Smith has noticed a change in attitude among students: “Students seem to be more savvy these days, they are wiser younger. Their expectation is quite different from what it used to be, and I think they see us as more of a domestic role and not so much as the caring role.”

Nevertheless, Runham still feels that there is a place for pastoral care, particularly with the new students who are coming to college for the first time. For nervous freshers, she deliberately picks out staff who are able to spot the warning signs. “You’ve got to be a certain type of bedmaker to look after first years. They’re not as confident – for a lot of them it’s their first time away from home,” she explains. “You need to create the right atmosphere to ensure that the student is not isolated or unhappy. We’re always on the lookout, and I go to meet every single one of the students the first weekend they’re here.”

Stewart, too, has noticed that her people skills still come in handy, despite her recent move from bedmaking to dusting the 180,000 books in King’s library. She gets to know the students’ regular habits – where they sit, who they sit with, and she has seen friendship groups form or break up at the library tables. “There was a student once, a first year, and he was a nervous little kitten. For the first three months, we would have a chat every day, or he’d give me a wave when he came in.
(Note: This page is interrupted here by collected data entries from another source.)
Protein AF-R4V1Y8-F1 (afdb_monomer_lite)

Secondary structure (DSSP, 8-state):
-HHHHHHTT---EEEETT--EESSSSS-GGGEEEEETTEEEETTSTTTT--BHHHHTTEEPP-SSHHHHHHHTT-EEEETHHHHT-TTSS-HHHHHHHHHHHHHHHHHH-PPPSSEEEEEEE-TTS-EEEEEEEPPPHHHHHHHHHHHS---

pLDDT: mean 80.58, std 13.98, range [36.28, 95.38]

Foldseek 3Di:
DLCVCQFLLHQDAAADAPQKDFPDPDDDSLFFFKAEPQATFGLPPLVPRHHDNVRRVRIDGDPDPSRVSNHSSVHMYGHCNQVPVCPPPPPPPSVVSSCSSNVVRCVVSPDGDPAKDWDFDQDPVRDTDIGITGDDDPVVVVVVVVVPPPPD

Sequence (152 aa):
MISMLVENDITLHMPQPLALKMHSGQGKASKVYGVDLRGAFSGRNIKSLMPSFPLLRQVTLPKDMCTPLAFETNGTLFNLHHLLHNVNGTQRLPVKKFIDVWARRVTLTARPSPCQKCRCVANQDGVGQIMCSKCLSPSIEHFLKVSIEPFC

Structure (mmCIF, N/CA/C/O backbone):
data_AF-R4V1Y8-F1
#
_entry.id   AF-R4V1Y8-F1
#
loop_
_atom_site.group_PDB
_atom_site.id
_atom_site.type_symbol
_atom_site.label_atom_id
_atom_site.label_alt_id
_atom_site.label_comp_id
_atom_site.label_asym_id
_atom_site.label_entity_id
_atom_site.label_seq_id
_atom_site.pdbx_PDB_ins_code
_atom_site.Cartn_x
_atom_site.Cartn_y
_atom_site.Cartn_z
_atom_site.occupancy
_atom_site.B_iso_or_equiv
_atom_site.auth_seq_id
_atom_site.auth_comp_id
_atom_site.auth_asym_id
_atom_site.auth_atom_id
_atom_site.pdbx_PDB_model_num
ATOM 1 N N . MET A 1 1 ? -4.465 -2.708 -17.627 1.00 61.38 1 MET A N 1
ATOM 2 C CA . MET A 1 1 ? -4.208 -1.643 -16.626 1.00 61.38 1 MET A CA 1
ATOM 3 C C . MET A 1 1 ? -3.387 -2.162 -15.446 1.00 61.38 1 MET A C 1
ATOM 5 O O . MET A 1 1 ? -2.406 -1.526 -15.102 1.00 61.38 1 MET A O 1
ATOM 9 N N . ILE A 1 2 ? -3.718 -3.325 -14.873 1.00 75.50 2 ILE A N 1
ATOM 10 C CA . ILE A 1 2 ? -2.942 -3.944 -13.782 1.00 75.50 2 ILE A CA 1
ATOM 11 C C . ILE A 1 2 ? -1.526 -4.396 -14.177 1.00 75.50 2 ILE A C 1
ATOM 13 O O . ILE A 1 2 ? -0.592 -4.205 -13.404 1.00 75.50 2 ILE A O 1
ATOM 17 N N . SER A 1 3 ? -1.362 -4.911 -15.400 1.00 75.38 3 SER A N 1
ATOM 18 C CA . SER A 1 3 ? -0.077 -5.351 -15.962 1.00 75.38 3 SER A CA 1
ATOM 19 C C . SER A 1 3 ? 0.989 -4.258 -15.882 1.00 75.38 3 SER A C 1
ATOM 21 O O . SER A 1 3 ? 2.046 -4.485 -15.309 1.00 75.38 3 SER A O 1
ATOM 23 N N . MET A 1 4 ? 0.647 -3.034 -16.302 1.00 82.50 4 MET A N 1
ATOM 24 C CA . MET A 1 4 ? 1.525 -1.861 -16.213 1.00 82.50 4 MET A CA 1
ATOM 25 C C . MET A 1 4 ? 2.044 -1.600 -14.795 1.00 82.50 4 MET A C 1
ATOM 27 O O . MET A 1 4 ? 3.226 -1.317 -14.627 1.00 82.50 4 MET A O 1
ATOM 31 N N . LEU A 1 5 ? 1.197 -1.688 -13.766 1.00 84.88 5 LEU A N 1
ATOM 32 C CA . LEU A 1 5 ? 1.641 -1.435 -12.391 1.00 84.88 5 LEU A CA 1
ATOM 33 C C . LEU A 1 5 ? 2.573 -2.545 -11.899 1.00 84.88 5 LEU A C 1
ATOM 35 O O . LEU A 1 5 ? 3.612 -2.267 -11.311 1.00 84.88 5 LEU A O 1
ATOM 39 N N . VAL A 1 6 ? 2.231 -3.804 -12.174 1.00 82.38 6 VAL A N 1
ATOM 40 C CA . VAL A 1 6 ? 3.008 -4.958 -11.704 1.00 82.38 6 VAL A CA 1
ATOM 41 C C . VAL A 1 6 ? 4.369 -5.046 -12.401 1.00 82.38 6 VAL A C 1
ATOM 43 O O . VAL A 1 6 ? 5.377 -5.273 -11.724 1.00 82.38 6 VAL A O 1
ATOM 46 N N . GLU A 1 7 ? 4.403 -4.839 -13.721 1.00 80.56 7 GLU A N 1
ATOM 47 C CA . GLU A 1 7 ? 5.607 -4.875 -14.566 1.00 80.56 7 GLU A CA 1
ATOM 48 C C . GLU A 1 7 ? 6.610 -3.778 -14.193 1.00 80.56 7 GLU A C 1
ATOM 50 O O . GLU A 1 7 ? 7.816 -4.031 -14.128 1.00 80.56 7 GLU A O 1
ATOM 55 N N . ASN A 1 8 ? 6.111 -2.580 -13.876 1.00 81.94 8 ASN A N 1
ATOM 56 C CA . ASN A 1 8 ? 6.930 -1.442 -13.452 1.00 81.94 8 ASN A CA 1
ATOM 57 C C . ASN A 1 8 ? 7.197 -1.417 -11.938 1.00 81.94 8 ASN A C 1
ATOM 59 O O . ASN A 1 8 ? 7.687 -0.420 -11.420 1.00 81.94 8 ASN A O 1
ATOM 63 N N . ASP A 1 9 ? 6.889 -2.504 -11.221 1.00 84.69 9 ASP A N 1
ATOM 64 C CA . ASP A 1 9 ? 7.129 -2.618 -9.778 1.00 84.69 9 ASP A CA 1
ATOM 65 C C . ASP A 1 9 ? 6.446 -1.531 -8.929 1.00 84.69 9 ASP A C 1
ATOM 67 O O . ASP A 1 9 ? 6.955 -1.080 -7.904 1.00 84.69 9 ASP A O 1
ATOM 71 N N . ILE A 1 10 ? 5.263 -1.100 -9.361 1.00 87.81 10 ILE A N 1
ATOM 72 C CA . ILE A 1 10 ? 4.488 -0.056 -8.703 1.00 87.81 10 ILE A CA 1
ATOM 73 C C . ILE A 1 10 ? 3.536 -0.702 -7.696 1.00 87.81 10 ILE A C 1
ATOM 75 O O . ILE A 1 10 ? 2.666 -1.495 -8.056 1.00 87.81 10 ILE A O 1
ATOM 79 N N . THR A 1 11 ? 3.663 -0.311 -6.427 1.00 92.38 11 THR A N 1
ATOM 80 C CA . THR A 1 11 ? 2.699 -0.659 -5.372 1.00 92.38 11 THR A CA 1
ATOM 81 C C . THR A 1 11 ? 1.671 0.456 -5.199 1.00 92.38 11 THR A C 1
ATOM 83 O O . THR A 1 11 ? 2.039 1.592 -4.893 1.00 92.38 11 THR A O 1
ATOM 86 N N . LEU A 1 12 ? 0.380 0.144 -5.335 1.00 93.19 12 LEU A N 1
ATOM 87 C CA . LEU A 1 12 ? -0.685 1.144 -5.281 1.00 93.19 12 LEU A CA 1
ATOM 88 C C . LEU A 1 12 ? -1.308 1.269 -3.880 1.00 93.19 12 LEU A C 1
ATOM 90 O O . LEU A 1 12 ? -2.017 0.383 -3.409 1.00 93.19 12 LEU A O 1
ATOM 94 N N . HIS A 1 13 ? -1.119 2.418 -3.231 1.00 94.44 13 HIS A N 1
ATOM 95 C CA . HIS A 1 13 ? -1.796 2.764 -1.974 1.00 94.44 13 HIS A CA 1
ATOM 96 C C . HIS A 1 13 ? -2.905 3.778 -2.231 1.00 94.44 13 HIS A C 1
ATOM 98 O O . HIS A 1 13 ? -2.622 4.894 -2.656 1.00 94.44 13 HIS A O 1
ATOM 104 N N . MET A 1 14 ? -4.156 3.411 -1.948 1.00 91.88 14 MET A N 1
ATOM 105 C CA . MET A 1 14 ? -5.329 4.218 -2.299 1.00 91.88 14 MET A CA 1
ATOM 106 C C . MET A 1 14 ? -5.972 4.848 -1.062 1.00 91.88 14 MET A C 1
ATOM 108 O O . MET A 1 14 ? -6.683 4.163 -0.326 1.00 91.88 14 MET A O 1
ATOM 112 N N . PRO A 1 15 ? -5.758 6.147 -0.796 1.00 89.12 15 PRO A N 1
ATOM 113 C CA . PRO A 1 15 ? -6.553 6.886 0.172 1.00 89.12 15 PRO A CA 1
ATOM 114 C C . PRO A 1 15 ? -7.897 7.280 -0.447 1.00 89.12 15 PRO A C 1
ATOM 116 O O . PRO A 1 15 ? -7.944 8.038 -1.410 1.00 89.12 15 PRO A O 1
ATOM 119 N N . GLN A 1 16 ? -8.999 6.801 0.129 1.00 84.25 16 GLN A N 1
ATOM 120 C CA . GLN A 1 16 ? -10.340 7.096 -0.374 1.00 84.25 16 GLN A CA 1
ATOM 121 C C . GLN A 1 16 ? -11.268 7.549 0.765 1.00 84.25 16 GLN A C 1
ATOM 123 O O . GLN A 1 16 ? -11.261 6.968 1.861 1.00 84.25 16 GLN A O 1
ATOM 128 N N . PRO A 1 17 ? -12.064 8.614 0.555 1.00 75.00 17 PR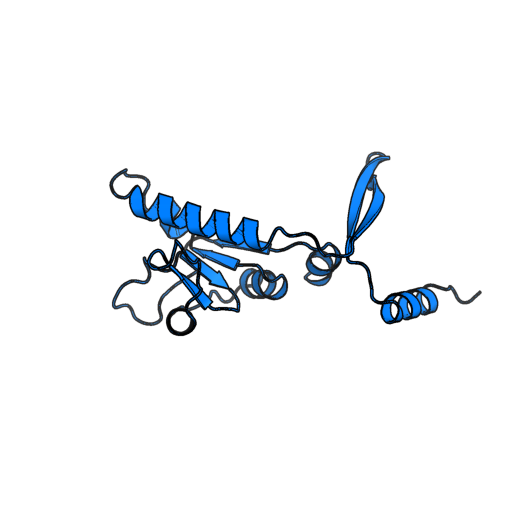O A N 1
ATOM 129 C CA . PRO A 1 17 ? -13.056 9.040 1.531 1.00 75.00 17 PRO A CA 1
ATOM 130 C C . PRO A 1 17 ? -14.140 7.966 1.666 1.00 75.00 17 PRO A C 1
ATOM 132 O O . PRO A 1 17 ? -14.670 7.484 0.671 1.00 75.00 17 PRO A O 1
ATOM 135 N N . LEU A 1 18 ? -14.473 7.588 2.906 1.00 68.44 18 LEU A N 1
ATOM 136 C CA . LEU A 1 18 ? -15.535 6.616 3.222 1.00 68.44 18 LEU A CA 1
ATOM 137 C C . LEU A 1 18 ? -15.332 5.211 2.619 1.00 68.44 18 LEU A C 1
ATOM 139 O O . LEU A 1 18 ? -16.292 4.446 2.524 1.00 68.44 18 LEU A O 1
ATOM 143 N N . ALA A 1 19 ? -14.094 4.849 2.266 1.00 64.81 19 ALA A N 1
ATOM 144 C CA . ALA A 1 19 ? -13.780 3.565 1.635 1.00 64.81 19 ALA A CA 1
ATOM 145 C C . ALA A 1 19 ? -14.153 2.361 2.515 1.00 64.81 19 ALA A C 1
ATOM 147 O O . ALA A 1 19 ? -14.520 1.306 2.013 1.00 64.81 19 ALA A O 1
ATOM 148 N N . LEU A 1 20 ? -14.061 2.515 3.841 1.00 76.94 20 LEU A N 1
ATOM 149 C CA . LEU A 1 20 ? -14.233 1.422 4.795 1.00 76.94 20 LEU A CA 1
ATOM 150 C C . LEU A 1 20 ? -15.459 1.668 5.671 1.00 76.94 20 LEU A C 1
ATOM 152 O O . LEU A 1 20 ? -15.488 2.612 6.465 1.00 76.94 20 LEU A O 1
ATOM 156 N N . LYS A 1 21 ? -16.451 0.784 5.553 1.00 74.75 21 LYS A N 1
ATOM 157 C CA . LYS A 1 21 ? -17.641 0.742 6.417 1.00 74.75 21 LYS A CA 1
ATOM 158 C C . LYS A 1 21 ? -17.611 -0.538 7.251 1.00 74.75 21 LYS A C 1
ATOM 160 O O . LYS A 1 21 ? -16.944 -1.492 6.874 1.00 74.75 21 LYS A O 1
ATOM 165 N N . MET A 1 22 ? -18.288 -0.573 8.396 1.00 73.12 22 MET A N 1
ATOM 166 C CA . MET A 1 22 ? -18.469 -1.823 9.149 1.00 73.12 22 MET A CA 1
ATOM 167 C C . MET A 1 22 ? -19.836 -2.435 8.855 1.00 73.12 22 MET A C 1
ATOM 169 O O . MET A 1 22 ? -20.794 -1.700 8.630 1.00 73.12 22 MET A O 1
ATOM 173 N N . HIS A 1 23 ? -19.919 -3.767 8.896 1.00 65.06 23 HIS A N 1
ATOM 174 C CA . HIS A 1 23 ? -21.138 -4.527 8.588 1.00 65.06 23 HIS A CA 1
ATOM 175 C C . HIS A 1 23 ? -22.311 -4.252 9.547 1.00 65.06 23 HIS A C 1
ATOM 177 O O . HIS A 1 23 ? -23.461 -4.466 9.178 1.00 65.06 23 HIS A O 1
ATOM 183 N N . SER A 1 24 ? -22.053 -3.755 10.758 1.00 53.59 24 SER A N 1
ATOM 184 C CA . SER A 1 24 ? -23.081 -3.420 11.745 1.00 53.59 24 SER A CA 1
ATOM 185 C C . SER A 1 24 ? -22.971 -1.956 12.153 1.00 53.59 24 SER A C 1
ATOM 187 O O . SER A 1 24 ? -21.901 -1.502 12.557 1.00 53.59 24 SER A O 1
ATOM 189 N N . GLY A 1 25 ? -24.092 -1.229 12.154 1.00 52.50 25 GLY A N 1
ATOM 190 C CA . GLY A 1 25 ? -24.204 0.132 12.702 1.00 52.50 25 GLY A CA 1
ATOM 191 C C . GLY A 1 25 ? -23.870 0.263 14.200 1.00 52.50 25 GLY A C 1
ATOM 192 O O . GLY A 1 25 ? -23.983 1.346 14.763 1.00 52.50 25 GLY A O 1
ATOM 193 N N . GLN A 1 26 ? -23.428 -0.811 14.859 1.00 45.75 26 GLN A N 1
ATOM 194 C CA . GLN A 1 26 ? -22.904 -0.810 16.218 1.00 45.75 26 GLN A CA 1
ATOM 195 C C . GLN A 1 26 ? -21.367 -0.832 16.212 1.00 45.75 26 GLN A C 1
ATOM 197 O O . GLN A 1 26 ? -20.742 -1.855 15.954 1.00 45.75 26 GLN A O 1
ATOM 202 N N . GLY A 1 27 ? -20.764 0.307 16.565 1.00 50.88 27 GLY A N 1
ATOM 203 C CA . GLY A 1 27 ? -19.464 0.365 17.241 1.00 50.88 27 GLY A CA 1
ATOM 204 C C . GLY A 1 27 ? -18.179 0.210 16.405 1.00 50.88 27 GLY A C 1
ATOM 205 O O . GLY A 1 27 ? -17.786 -0.877 16.008 1.00 50.88 27 GLY A O 1
ATOM 206 N N . LYS A 1 28 ? -17.399 1.305 16.355 1.00 54.59 28 LYS A N 1
ATOM 207 C CA . LYS A 1 28 ? -15.942 1.382 16.069 1.00 54.59 28 LYS A CA 1
ATOM 208 C C . LYS A 1 28 ? -15.464 1.145 14.623 1.00 54.59 28 LYS A C 1
ATOM 210 O O . LYS A 1 28 ? -14.279 0.857 14.437 1.00 54.59 28 LYS A O 1
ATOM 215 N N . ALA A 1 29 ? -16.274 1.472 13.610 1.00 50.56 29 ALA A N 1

That was enough to settle him in,” she says.

For some, though, the job will always be just a matter of cleaning. Harry Jones*, one of the few male bedders at St John’s, has done the job for 10 years, and for him it has never been about getting to know the students or socialising: “I knock on the door and ask if I can take the bin, and that’s about it. I prefer to keep things simple and just do my job.”

‘Just doing the job’ is more than a mundane task, however. Jones is not unusual among bedders in having a real love of cleaning, having helped his mother spring clean as a child, and Stewart describes how she enjoys cleaning, walking and talking: “And fortunately in this job I’m able to do all three!”

One thing is certain: whatever their attitude to the role, bedders do not like to be taken for granted. “I’m an employee, not a servant, and the job that I do does not define me as an individual. Respect is vital,” says Stewart.
Some students find it hard to adjust to having a bedder and are unsure how to relate to them. “Especially when they first start, they don’t know how to treat me,” says Jones. “Am I a servant? Should they call me by my name? Should they thank me?”

He finds the challenge of rooms with lots of clutter on the floor frustrating. “We can’t touch their things, so we just have to work around it all. It can make it very difficult to get the job done.” Once, a student departed for the five-week Easter break leaving a plate of half-eaten spaghetti on his bed. “We left it there, and cleaned the rest of the room around it. It was strange because it didn’t turn mouldy, so when the student came back it was exactly as it had been when he’d walked out the door.”

While today’s bedder is no longer a maidservant keeping the rooms of the gentleman scholar, and daily visits are a thing of the past, there does seem to still be a place for some of the unwritten traditions of the role. Even though the job is now done by both men and women of all ages, for some lonely or troubled students the bedder can still be a friendly face to turn to, and for many bedders that is still an aspect of the role that keeps them in the job.